Stored data:
=== Section Start ===

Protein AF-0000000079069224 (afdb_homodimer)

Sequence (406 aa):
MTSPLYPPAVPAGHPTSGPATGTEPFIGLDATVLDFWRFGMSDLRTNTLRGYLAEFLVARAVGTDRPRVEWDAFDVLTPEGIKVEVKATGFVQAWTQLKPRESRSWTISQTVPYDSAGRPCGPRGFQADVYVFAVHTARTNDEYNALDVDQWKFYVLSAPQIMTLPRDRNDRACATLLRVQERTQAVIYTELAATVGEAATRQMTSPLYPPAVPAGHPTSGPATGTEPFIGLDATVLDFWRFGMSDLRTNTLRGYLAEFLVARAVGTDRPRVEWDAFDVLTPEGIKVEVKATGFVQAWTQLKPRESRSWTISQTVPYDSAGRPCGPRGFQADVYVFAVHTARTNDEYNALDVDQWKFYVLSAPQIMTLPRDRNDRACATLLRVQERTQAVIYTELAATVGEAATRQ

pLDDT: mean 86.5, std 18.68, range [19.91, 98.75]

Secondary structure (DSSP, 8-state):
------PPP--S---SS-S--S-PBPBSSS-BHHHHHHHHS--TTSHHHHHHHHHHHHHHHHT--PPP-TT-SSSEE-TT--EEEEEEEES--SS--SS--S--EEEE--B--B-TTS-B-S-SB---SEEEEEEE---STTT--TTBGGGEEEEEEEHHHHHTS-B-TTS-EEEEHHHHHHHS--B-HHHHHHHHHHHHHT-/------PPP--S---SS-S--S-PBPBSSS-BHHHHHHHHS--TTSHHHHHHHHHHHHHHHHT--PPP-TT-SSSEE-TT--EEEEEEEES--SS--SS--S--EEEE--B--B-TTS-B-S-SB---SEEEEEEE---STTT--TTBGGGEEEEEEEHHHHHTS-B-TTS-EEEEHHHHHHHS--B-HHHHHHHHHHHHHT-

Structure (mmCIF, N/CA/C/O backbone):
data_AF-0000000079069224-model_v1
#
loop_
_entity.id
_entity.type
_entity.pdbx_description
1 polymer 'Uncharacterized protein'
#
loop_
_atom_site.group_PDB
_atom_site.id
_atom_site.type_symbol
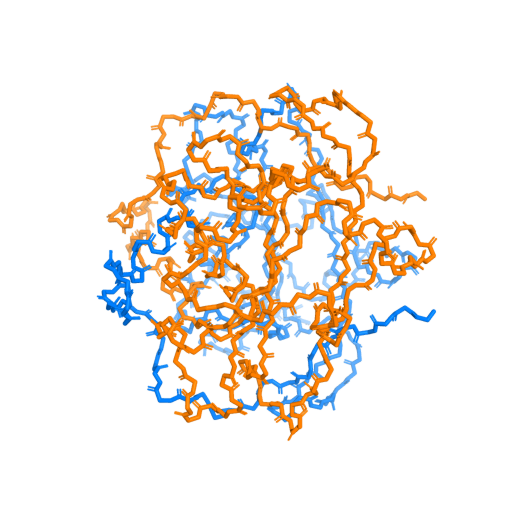
_atom_site.label_atom_id
_atom_site.label_alt_id
_atom_site.label_comp_id
_atom_site.label_asym_id
_atom_site.label_entity_id
_atom_site.label_seq_id
_atom_site.pdbx_PDB_ins_code
_atom_site.Cartn_x
_atom_site.Cartn_y
_atom_site.Cartn_z
_atom_site.occupancy
_atom_site.B_iso_or_equiv
_atom_site.auth_seq_id
_atom_site.auth_comp_id
_atom_site.auth_asym_id
_atom_site.auth_atom_id
_atom_site.pdbx_PDB_model_num
ATOM 1 N N . MET A 1 1 ? -8.984 -6.508 24.062 1 19.91 1 MET A N 1
ATOM 2 C CA . MET A 1 1 ? -10.055 -5.844 23.328 1 19.91 1 MET A CA 1
ATOM 3 C C . MET A 1 1 ? -9.578 -5.406 21.953 1 19.91 1 MET A C 1
ATOM 5 O O . MET A 1 1 ? -8.898 -4.387 21.812 1 19.91 1 MET A O 1
ATOM 9 N N . THR A 1 2 ? -9.133 -6.434 21.125 1 24.77 2 THR A N 1
ATOM 10 C CA . THR A 1 2 ? -8.281 -6.551 19.953 1 24.77 2 THR A CA 1
ATOM 11 C C . THR A 1 2 ? -9 -6.012 18.719 1 24.77 2 THR A C 1
ATOM 13 O O . THR A 1 2 ? -9.969 -6.609 18.25 1 24.77 2 THR A O 1
ATOM 16 N N . SER A 1 3 ? -9.281 -4.586 18.781 1 25.73 3 SER A N 1
ATOM 17 C CA . SER A 1 3 ? -10.289 -3.883 17.984 1 25.73 3 SER A CA 1
ATOM 18 C C . SER A 1 3 ? -10.164 -4.211 16.5 1 25.73 3 SER A C 1
ATOM 20 O O . SER A 1 3 ? -9.07 -4.117 15.938 1 25.73 3 SER A O 1
ATOM 22 N N . PRO A 1 4 ? -11.172 -4.973 15.961 1 28.66 4 PRO A N 1
ATOM 23 C CA . PRO A 1 4 ? -11.391 -5.656 14.68 1 28.66 4 PRO A CA 1
ATOM 24 C C . PRO A 1 4 ? -11.484 -4.688 13.508 1 28.66 4 PRO A C 1
ATOM 26 O O . PRO A 1 4 ? -12.508 -4.027 13.32 1 28.66 4 PRO A O 1
ATOM 29 N N . LEU A 1 5 ? -10.398 -3.963 13.281 1 30.14 5 LEU A N 1
ATOM 30 C CA . LEU A 1 5 ? -10.523 -2.803 12.406 1 30.14 5 LEU A CA 1
ATOM 31 C C . LEU A 1 5 ? -11.039 -3.215 11.031 1 30.14 5 LEU A C 1
ATOM 33 O O . LEU A 1 5 ? -10.539 -2.74 10.008 1 30.14 5 LEU A O 1
ATOM 37 N N . TYR A 1 6 ? -11.594 -4.371 10.984 1 31.31 6 TYR A N 1
ATOM 38 C CA . TYR A 1 6 ? -11.852 -4.832 9.625 1 31.31 6 TYR A CA 1
ATOM 39 C C . TYR A 1 6 ? -12.914 -3.973 8.953 1 31.31 6 TYR A C 1
ATOM 41 O O . TYR A 1 6 ? -14.055 -3.896 9.422 1 31.31 6 TYR A O 1
ATOM 49 N N . PRO A 1 7 ? -12.609 -2.822 8.273 1 32.84 7 PRO A N 1
ATOM 50 C CA . PRO A 1 7 ? -13.734 -2.002 7.832 1 32.84 7 PRO A CA 1
ATOM 51 C C . PRO A 1 7 ? -14.695 -2.76 6.914 1 32.84 7 PRO A C 1
ATOM 53 O O . PRO A 1 7 ? -14.297 -3.734 6.27 1 32.84 7 PRO A O 1
ATOM 56 N N . PRO A 1 8 ? -16.062 -2.479 7.082 1 27.89 8 PRO A N 1
ATOM 57 C CA . PRO A 1 8 ? -17.172 -3.107 6.379 1 27.89 8 PRO A CA 1
ATOM 58 C C . PRO A 1 8 ? -17.062 -2.992 4.859 1 27.89 8 PRO A C 1
ATOM 60 O O . PRO A 1 8 ? -16.344 -2.129 4.355 1 27.89 8 PRO A O 1
ATOM 63 N N . ALA A 1 9 ? -17.844 -3.857 4.199 1 29.08 9 ALA A N 1
ATOM 64 C CA . ALA A 1 9 ? -17.953 -4.215 2.787 1 29.08 9 ALA A CA 1
ATOM 65 C C . ALA A 1 9 ? -18.312 -3.002 1.939 1 29.08 9 ALA A C 1
ATOM 67 O O . ALA A 1 9 ? -19.203 -2.227 2.305 1 29.08 9 ALA A O 1
ATOM 68 N N . VAL A 1 10 ? -17.5 -2.518 0.994 1 33.66 10 VAL A N 1
ATOM 69 C CA . VAL A 1 10 ? -17.609 -1.347 0.13 1 33.66 10 VAL A CA 1
ATOM 70 C C . VAL A 1 10 ? -18.875 -1.45 -0.723 1 33.66 10 VAL A C 1
ATOM 72 O O . VAL A 1 10 ? -19.078 -2.443 -1.424 1 33.66 10 VAL A O 1
ATOM 75 N N . PRO A 1 11 ? -20.062 -0.791 -0.358 1 27.28 11 PRO A N 1
ATOM 76 C CA . PRO A 1 11 ? -21.156 -0.818 -1.338 1 27.28 11 PRO A CA 1
ATOM 77 C C . PRO A 1 11 ? -20.703 -0.408 -2.736 1 27.28 11 PRO A C 1
ATOM 79 O O . PRO A 1 11 ? -19.719 0.325 -2.881 1 27.28 11 PRO A O 1
ATOM 82 N N . ALA A 1 12 ? -21.406 -0.939 -3.834 1 29.98 12 ALA A N 1
ATOM 83 C CA . ALA A 1 12 ? -21.281 -0.858 -5.285 1 29.98 12 ALA A CA 1
ATOM 84 C C . ALA A 1 12 ? -21.281 0.594 -5.758 1 29.98 12 ALA A C 1
ATOM 86 O O . ALA A 1 12 ? -21.188 0.865 -6.957 1 29.98 12 ALA A O 1
ATOM 87 N N . GLY A 1 13 ? -21.797 1.489 -4.969 1 30.89 13 GLY A N 1
ATOM 88 C CA . GLY A 1 13 ? -21.922 2.793 -5.602 1 30.89 13 GLY A CA 1
ATOM 89 C C . GLY A 1 13 ? -20.594 3.512 -5.746 1 30.89 13 GLY A C 1
ATOM 90 O O . GLY A 1 13 ? -20.094 4.109 -4.793 1 30.89 13 GLY A O 1
ATOM 91 N N . HIS A 1 14 ? -19.703 3.041 -6.414 1 39.62 14 HIS A N 1
ATOM 92 C CA . HIS A 1 14 ? -18.469 3.768 -6.73 1 39.62 14 HIS A CA 1
ATOM 93 C C . HIS A 1 14 ? -18.781 5.195 -7.164 1 39.62 14 HIS A C 1
ATOM 95 O O . HIS A 1 14 ? -19.562 5.414 -8.094 1 39.62 14 HIS A O 1
ATOM 101 N N . PRO A 1 15 ? -18.688 6.164 -6.34 1 42.59 15 PRO A N 1
ATOM 102 C CA . PRO A 1 15 ? -18.969 7.508 -6.844 1 42.59 15 PRO A CA 1
ATOM 103 C C . PRO A 1 15 ? -18.328 7.777 -8.203 1 42.59 15 PRO A C 1
ATOM 105 O O . PRO A 1 15 ? -17.438 7.035 -8.625 1 42.59 15 PRO A O 1
ATOM 108 N N . THR A 1 16 ? -18.734 8.945 -8.969 1 47.06 16 THR A N 1
ATOM 109 C CA . THR A 1 16 ? -18.625 9.477 -10.328 1 47.06 16 THR A CA 1
ATOM 110 C C . THR A 1 16 ? -17.172 9.484 -10.789 1 47.06 16 THR A C 1
ATOM 112 O O . THR A 1 16 ? -16.906 9.523 -11.992 1 47.06 16 THR A O 1
ATOM 115 N N . SER A 1 17 ? -16.172 9.727 -9.953 1 58.59 17 SER A N 1
ATOM 116 C CA . SER A 1 17 ? -14.906 9.836 -10.664 1 58.59 17 SER A CA 1
ATOM 117 C C . SER A 1 17 ? -14.242 8.469 -10.82 1 58.59 17 SER A C 1
ATOM 119 O O . SER A 1 17 ? -14.078 7.734 -9.844 1 58.59 17 SER A O 1
ATOM 121 N N . GLY A 1 18 ? -14.5 7.766 -11.898 1 70.69 18 GLY A N 1
ATOM 122 C CA . GLY A 1 18 ? -13.938 6.504 -12.359 1 70.69 18 GLY A CA 1
ATOM 123 C C . GLY A 1 18 ? -12.508 6.293 -11.906 1 70.69 18 GLY A C 1
ATOM 124 O O . GLY A 1 18 ? -11.945 7.129 -11.203 1 70.69 18 GLY A O 1
ATOM 125 N N . PRO A 1 19 ? -11.898 5.188 -12.094 1 86.19 19 PRO A N 1
ATOM 126 C CA . PRO A 1 19 ? -10.492 4.883 -11.797 1 86.19 19 PRO A CA 1
ATOM 127 C C . PRO A 1 19 ? -9.531 5.898 -12.414 1 86.19 19 PRO A C 1
ATOM 129 O O . PRO A 1 19 ? -9.75 6.359 -13.539 1 86.19 19 PRO A O 1
ATOM 132 N N . ALA A 1 20 ? -8.617 6.348 -11.594 1 92.62 20 ALA A N 1
ATOM 133 C CA . ALA A 1 20 ? -7.629 7.312 -12.07 1 92.62 20 ALA A CA 1
ATOM 134 C C . ALA A 1 20 ? -6.836 6.746 -13.242 1 92.62 20 ALA A C 1
ATOM 136 O O . ALA A 1 20 ? -6.484 5.562 -13.258 1 92.62 20 ALA A O 1
ATOM 137 N N . THR A 1 21 ? -6.48 7.621 -14.227 1 94.06 21 THR A N 1
ATOM 138 C CA . THR A 1 21 ? -5.723 7.215 -15.406 1 94.06 21 THR A CA 1
ATOM 139 C C . THR A 1 21 ? -4.285 7.727 -15.328 1 94.06 21 THR A C 1
ATOM 141 O O . THR A 1 21 ? -3.41 7.25 -16.047 1 94.06 21 THR A O 1
ATOM 144 N N . GLY A 1 22 ? -4.078 8.625 -14.508 1 94.88 22 GLY A N 1
ATOM 145 C CA . GLY A 1 22 ? -2.748 9.195 -14.352 1 94.88 22 GLY A CA 1
ATOM 146 C C . GLY A 1 22 ? -2.65 10.633 -14.828 1 94.88 22 GLY A C 1
ATOM 147 O O . GLY A 1 22 ? -1.767 11.375 -14.398 1 94.88 22 GLY A O 1
ATOM 148 N N . THR A 1 23 ? -3.51 11.102 -15.664 1 94.12 23 THR A N 1
ATOM 149 C CA . THR A 1 23 ? -3.367 12.406 -16.297 1 94.12 23 THR A CA 1
ATOM 150 C C . THR A 1 23 ? -4.18 13.461 -15.555 1 94.12 23 THR A C 1
ATOM 152 O O . THR A 1 23 ? -4.016 14.656 -15.789 1 94.12 23 THR A O 1
ATOM 155 N N . GLU A 1 24 ? -5.035 13.109 -14.68 1 96.56 24 GLU A N 1
ATOM 156 C CA . GLU A 1 24 ? -5.922 14.047 -13.984 1 96.56 24 GLU A CA 1
ATOM 157 C C . GLU A 1 24 ? -5.125 15.07 -13.188 1 96.56 24 GLU A C 1
ATOM 159 O O . GLU A 1 24 ? -4.191 14.711 -12.469 1 96.56 24 GLU A O 1
ATOM 164 N N . PRO A 1 25 ? -5.477 16.344 -13.297 1 96.88 25 PRO A N 1
ATOM 165 C CA . PRO A 1 25 ? -4.848 17.359 -12.453 1 96.88 25 PRO A CA 1
ATOM 166 C C . PRO A 1 25 ? -5.473 17.438 -11.062 1 96.88 25 PRO A C 1
ATOM 168 O O . PRO A 1 25 ? -6.672 17.172 -10.898 1 96.88 25 PRO A O 1
ATOM 171 N N . PHE A 1 26 ? -4.613 17.734 -10.133 1 96.69 26 PHE A N 1
ATOM 172 C CA . PHE A 1 26 ? -5.152 18.141 -8.844 1 96.69 26 PHE A CA 1
ATOM 173 C C . PHE A 1 26 ? -5.805 19.516 -8.938 1 96.69 26 PHE A C 1
ATOM 175 O O . PHE A 1 26 ? -5.418 20.344 -9.773 1 96.69 26 PHE A O 1
ATOM 182 N N . ILE A 1 27 ? -6.809 19.688 -8.164 1 96.81 27 ILE A N 1
ATOM 183 C CA . ILE A 1 27 ? -7.395 21 -7.992 1 96.81 27 ILE A CA 1
ATOM 184 C C . ILE A 1 27 ? -6.742 21.703 -6.805 1 96.81 27 ILE A C 1
ATOM 186 O O . ILE A 1 27 ? -6.781 21.203 -5.68 1 96.81 27 ILE A O 1
ATOM 190 N N . GLY A 1 28 ? -6.086 22.859 -7.008 1 95.38 28 GLY A N 1
ATOM 191 C CA . GLY A 1 28 ? -5.43 23.594 -5.941 1 95.38 28 GLY A CA 1
ATOM 192 C C . GLY A 1 28 ? -3.955 23.266 -5.809 1 95.38 28 GLY A C 1
ATOM 193 O O . GLY A 1 28 ? -3.277 23.781 -4.914 1 95.38 28 GLY A O 1
ATOM 194 N N . LEU A 1 29 ? -3.471 22.391 -6.598 1 95.75 29 LEU A N 1
ATOM 195 C CA . LEU A 1 29 ? -2.08 21.953 -6.594 1 95.75 29 LEU A CA 1
ATOM 196 C C . LEU A 1 29 ? -1.589 21.688 -8.016 1 95.75 29 LEU A C 1
ATOM 198 O O . LEU A 1 29 ? -2.289 21.062 -8.812 1 95.75 29 LEU A O 1
ATOM 202 N N . ASP A 1 30 ? -0.448 22.266 -8.344 1 95.75 30 ASP A N 1
ATOM 203 C CA . ASP A 1 30 ? 0.127 22.031 -9.664 1 95.75 30 ASP A CA 1
ATOM 204 C C . ASP A 1 30 ? 0.789 20.656 -9.742 1 95.75 30 ASP A C 1
ATOM 206 O O . ASP A 1 30 ? 2.016 20.547 -9.695 1 95.75 30 ASP A O 1
ATOM 210 N N . ALA A 1 31 ? 0.041 19.656 -9.914 1 97.12 31 ALA A N 1
ATOM 211 C CA . ALA A 1 31 ? 0.477 18.266 -10.008 1 97.12 31 ALA A CA 1
ATOM 212 C C . ALA A 1 31 ? -0.615 17.391 -10.609 1 97.12 31 ALA A C 1
ATOM 214 O O . ALA A 1 31 ? -1.786 17.781 -10.641 1 97.12 31 ALA A O 1
ATOM 215 N N . THR A 1 32 ? -0.257 16.281 -11.086 1 97.25 32 THR A N 1
ATOM 216 C CA . THR A 1 32 ? -1.19 15.297 -11.633 1 97.25 32 THR A CA 1
ATOM 217 C C . THR A 1 32 ? -1.179 14.016 -10.805 1 97.25 32 THR A C 1
ATOM 219 O O . THR A 1 32 ? -0.329 13.844 -9.93 1 97.25 32 THR A O 1
ATOM 222 N N . VAL A 1 33 ? -2.125 13.141 -11.125 1 97.12 33 VAL A N 1
ATOM 223 C CA . VAL A 1 33 ? -2.154 11.812 -10.516 1 97.12 33 VAL A CA 1
ATOM 224 C C . VAL A 1 33 ? -0.853 11.078 -10.82 1 97.12 33 VAL A C 1
ATOM 226 O O . VAL A 1 33 ? -0.34 10.336 -9.977 1 97.12 33 VAL A O 1
ATOM 229 N N . LEU A 1 34 ? -0.313 11.32 -11.992 1 97.12 34 LEU A N 1
ATOM 230 C CA . LEU A 1 34 ? 0.96 10.703 -12.359 1 97.12 34 LEU A CA 1
ATOM 231 C C . LEU A 1 34 ? 2.07 11.164 -11.414 1 97.12 34 LEU A C 1
ATOM 233 O O . LEU A 1 34 ? 2.906 10.359 -11 1 97.12 34 LEU A O 1
ATOM 237 N N . ASP A 1 35 ? 2.092 12.422 -11.062 1 96.94 35 ASP A N 1
ATOM 238 C CA . ASP A 1 35 ? 3.066 12.945 -10.102 1 96.94 35 ASP A CA 1
ATOM 239 C C . ASP A 1 35 ? 2.918 12.258 -8.742 1 96.94 35 ASP A C 1
ATOM 241 O O . ASP A 1 35 ? 3.914 11.938 -8.094 1 96.94 35 ASP A O 1
ATOM 245 N N . PHE A 1 36 ? 1.686 12.062 -8.391 1 97.25 36 PHE A N 1
ATOM 246 C CA . PHE A 1 36 ? 1.381 11.367 -7.152 1 97.25 36 PHE A CA 1
ATOM 247 C C . PHE A 1 36 ? 1.898 9.93 -7.199 1 97.25 36 PHE A C 1
ATOM 249 O O . PHE A 1 36 ? 2.562 9.477 -6.266 1 97.25 36 PHE A O 1
ATOM 256 N N . TRP A 1 37 ? 1.619 9.227 -8.281 1 97.12 37 TRP A N 1
ATOM 257 C CA . TRP A 1 37 ? 2.098 7.852 -8.414 1 97.12 37 TRP A CA 1
ATOM 258 C C . TRP A 1 37 ? 3.621 7.805 -8.398 1 97.12 37 TRP A C 1
ATOM 260 O O . TRP A 1 37 ? 4.211 6.922 -7.77 1 97.12 37 TRP A O 1
ATOM 270 N N . ARG A 1 38 ? 4.289 8.734 -8.984 1 95.88 38 ARG A N 1
ATOM 271 C CA . ARG A 1 38 ? 5.746 8.812 -8.977 1 95.88 38 ARG A CA 1
ATOM 272 C C . ARG A 1 38 ? 6.277 9.039 -7.562 1 95.88 38 ARG A C 1
ATOM 274 O O . ARG A 1 38 ? 7.301 8.469 -7.18 1 95.88 38 ARG A O 1
ATOM 281 N N . PHE A 1 39 ? 5.59 9.805 -6.82 1 95.81 39 PHE A N 1
ATOM 282 C CA . PHE A 1 39 ? 5.969 10.094 -5.445 1 95.81 39 PHE A CA 1
ATOM 283 C C . PHE A 1 39 ? 5.887 8.844 -4.582 1 95.81 39 PHE A C 1
ATOM 285 O O . PHE A 1 39 ? 6.832 8.516 -3.861 1 95.81 39 PHE A O 1
ATOM 292 N N . GLY A 1 40 ? 4.852 8.164 -4.754 1 95 40 GLY A N 1
ATOM 293 C CA . GLY A 1 40 ? 4.555 7.145 -3.758 1 95 40 GLY A CA 1
ATOM 294 C C . GLY A 1 40 ? 4.902 5.742 -4.219 1 95 40 GLY A C 1
ATOM 295 O O . GLY A 1 40 ? 5.09 4.844 -3.395 1 95 40 GLY A O 1
ATOM 296 N N . MET A 1 41 ? 4.98 5.559 -5.52 1 94.75 41 MET A N 1
ATOM 297 C CA . MET A 1 41 ? 5.008 4.184 -6.016 1 94.75 41 MET A CA 1
ATOM 298 C C . MET A 1 41 ? 6.125 3.998 -7.035 1 94.75 41 MET A C 1
ATOM 300 O O . MET A 1 41 ? 6 3.193 -7.961 1 94.75 41 MET A O 1
ATOM 304 N N . SER A 1 42 ? 7.223 4.699 -6.895 1 93.06 42 SER A N 1
ATOM 305 C CA . SER A 1 42 ? 8.234 4.652 -7.945 1 93.06 42 SER A CA 1
ATOM 306 C C . SER A 1 42 ? 9.352 3.678 -7.594 1 93.06 42 SER A C 1
ATOM 308 O O . SER A 1 42 ? 10.109 3.252 -8.469 1 93.06 42 SER A O 1
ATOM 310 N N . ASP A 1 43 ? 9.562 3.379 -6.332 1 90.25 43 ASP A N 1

=== Section End ===

= DIRECTIONS FOR THIS TASK =
Up to and including the line that contains "ATOM 1 N N .", print the records above exactly from their first line, without any pictures.

= TASK RESULT =
Protein AF-0000000079069224 (afdb_homodimer)

Sequence (406 aa):
MTSPLYPPAVPAGHPTSGPATGTEPFIGLDATVLDFWRFGMSDLRTNTLRGYLAEFLVARAVGTDRPRVEWDAFDVLTPEGIKVEVKATGFVQAWTQLKPRESRSWTISQTVPYDSAGRPCGPRGFQADVYVFAVHTARTNDEYNALDVDQWKFYVLSAPQIMTLPRDRNDRACATLLRVQERTQAVIYTELAATVGEAATRQMTSPLYPPAVPAGHPTSGPATGTEPFIGLDATVLDFWRFGMSDLRTNTLRGYLAEFLVARAVGTDRPRVEWDAFDVLTPEGIKVEVKATGFVQAWTQLKPRESRSWTISQTVPYDSAGRPCGPRGFQADVYVFAVHTARTNDEYNALDVDQWKFYVLSAPQIMTLPRDRNDRACATLLRVQERTQAVIYTELAATVGEAATRQ

pLDDT: mean 86.5, std 18.68, range [19.91, 98.75]

Secondary structure (DSSP, 8-state):
------PPP--S---SS-S--S-PBPBSSS-BHHHHHHHHS--TTSHHHHHHHHHHHHHHHHT--PPP-TT-SSSEE-TT--EEEEEEEES--SS--SS--S--EEEE--B--B-TTS-B-S-SB---SEEEEEEE---STTT--TTBGGGEEEEEEEHHHHHTS-B-TTS-EEEEHHHHHHHS--B-HHHHHHHHHHHHHT-/------PPP--S---SS-S--S-PBPBSSS-BHHHHHHHHS--TTSHHHHHHHHHHHHHHHHT--PPP-TT-SSSEE-TT--EEEEEEEES--SS--SS--S--EEEE--B--B-TTS-B-S-SB---SEEEEEEE---STTT--TTBGGGEEEEEEEHHHHHTS-B-TTS-EEEEHHHHHHHS--B-HHHHHHHHHHHHHT-

Structure (mmCIF, N/CA/C/O backbone):
data_AF-0000000079069224-model_v1
#
loop_
_entity.id
_entity.type
_entity.pdbx_description
1 polymer 'Uncharacterized protein'
#
loop_
_atom_site.group_PDB
_atom_site.id
_atom_site.type_symbol
_atom_site.label_atom_id
_atom_site.label_alt_id
_atom_site.label_comp_id
_atom_site.label_asym_id
_atom_site.label_entity_id
_atom_site.label_seq_id
_atom_site.pdbx_PDB_ins_code
_atom_site.Cartn_x
_atom_site.Cartn_y
_atom_site.Cartn_z
_atom_site.occupancy
_atom_site.B_iso_or_equiv
_atom_site.auth_seq_id
_atom_site.auth_comp_id
_atom_site.auth_asym_id
_atom_site.auth_atom_id
_atom_site.pdbx_PDB_model_num
ATOM 1 N N . MET A 1 1 ? -8.984 -6.508 24.062 1 19.91 1 MET A N 1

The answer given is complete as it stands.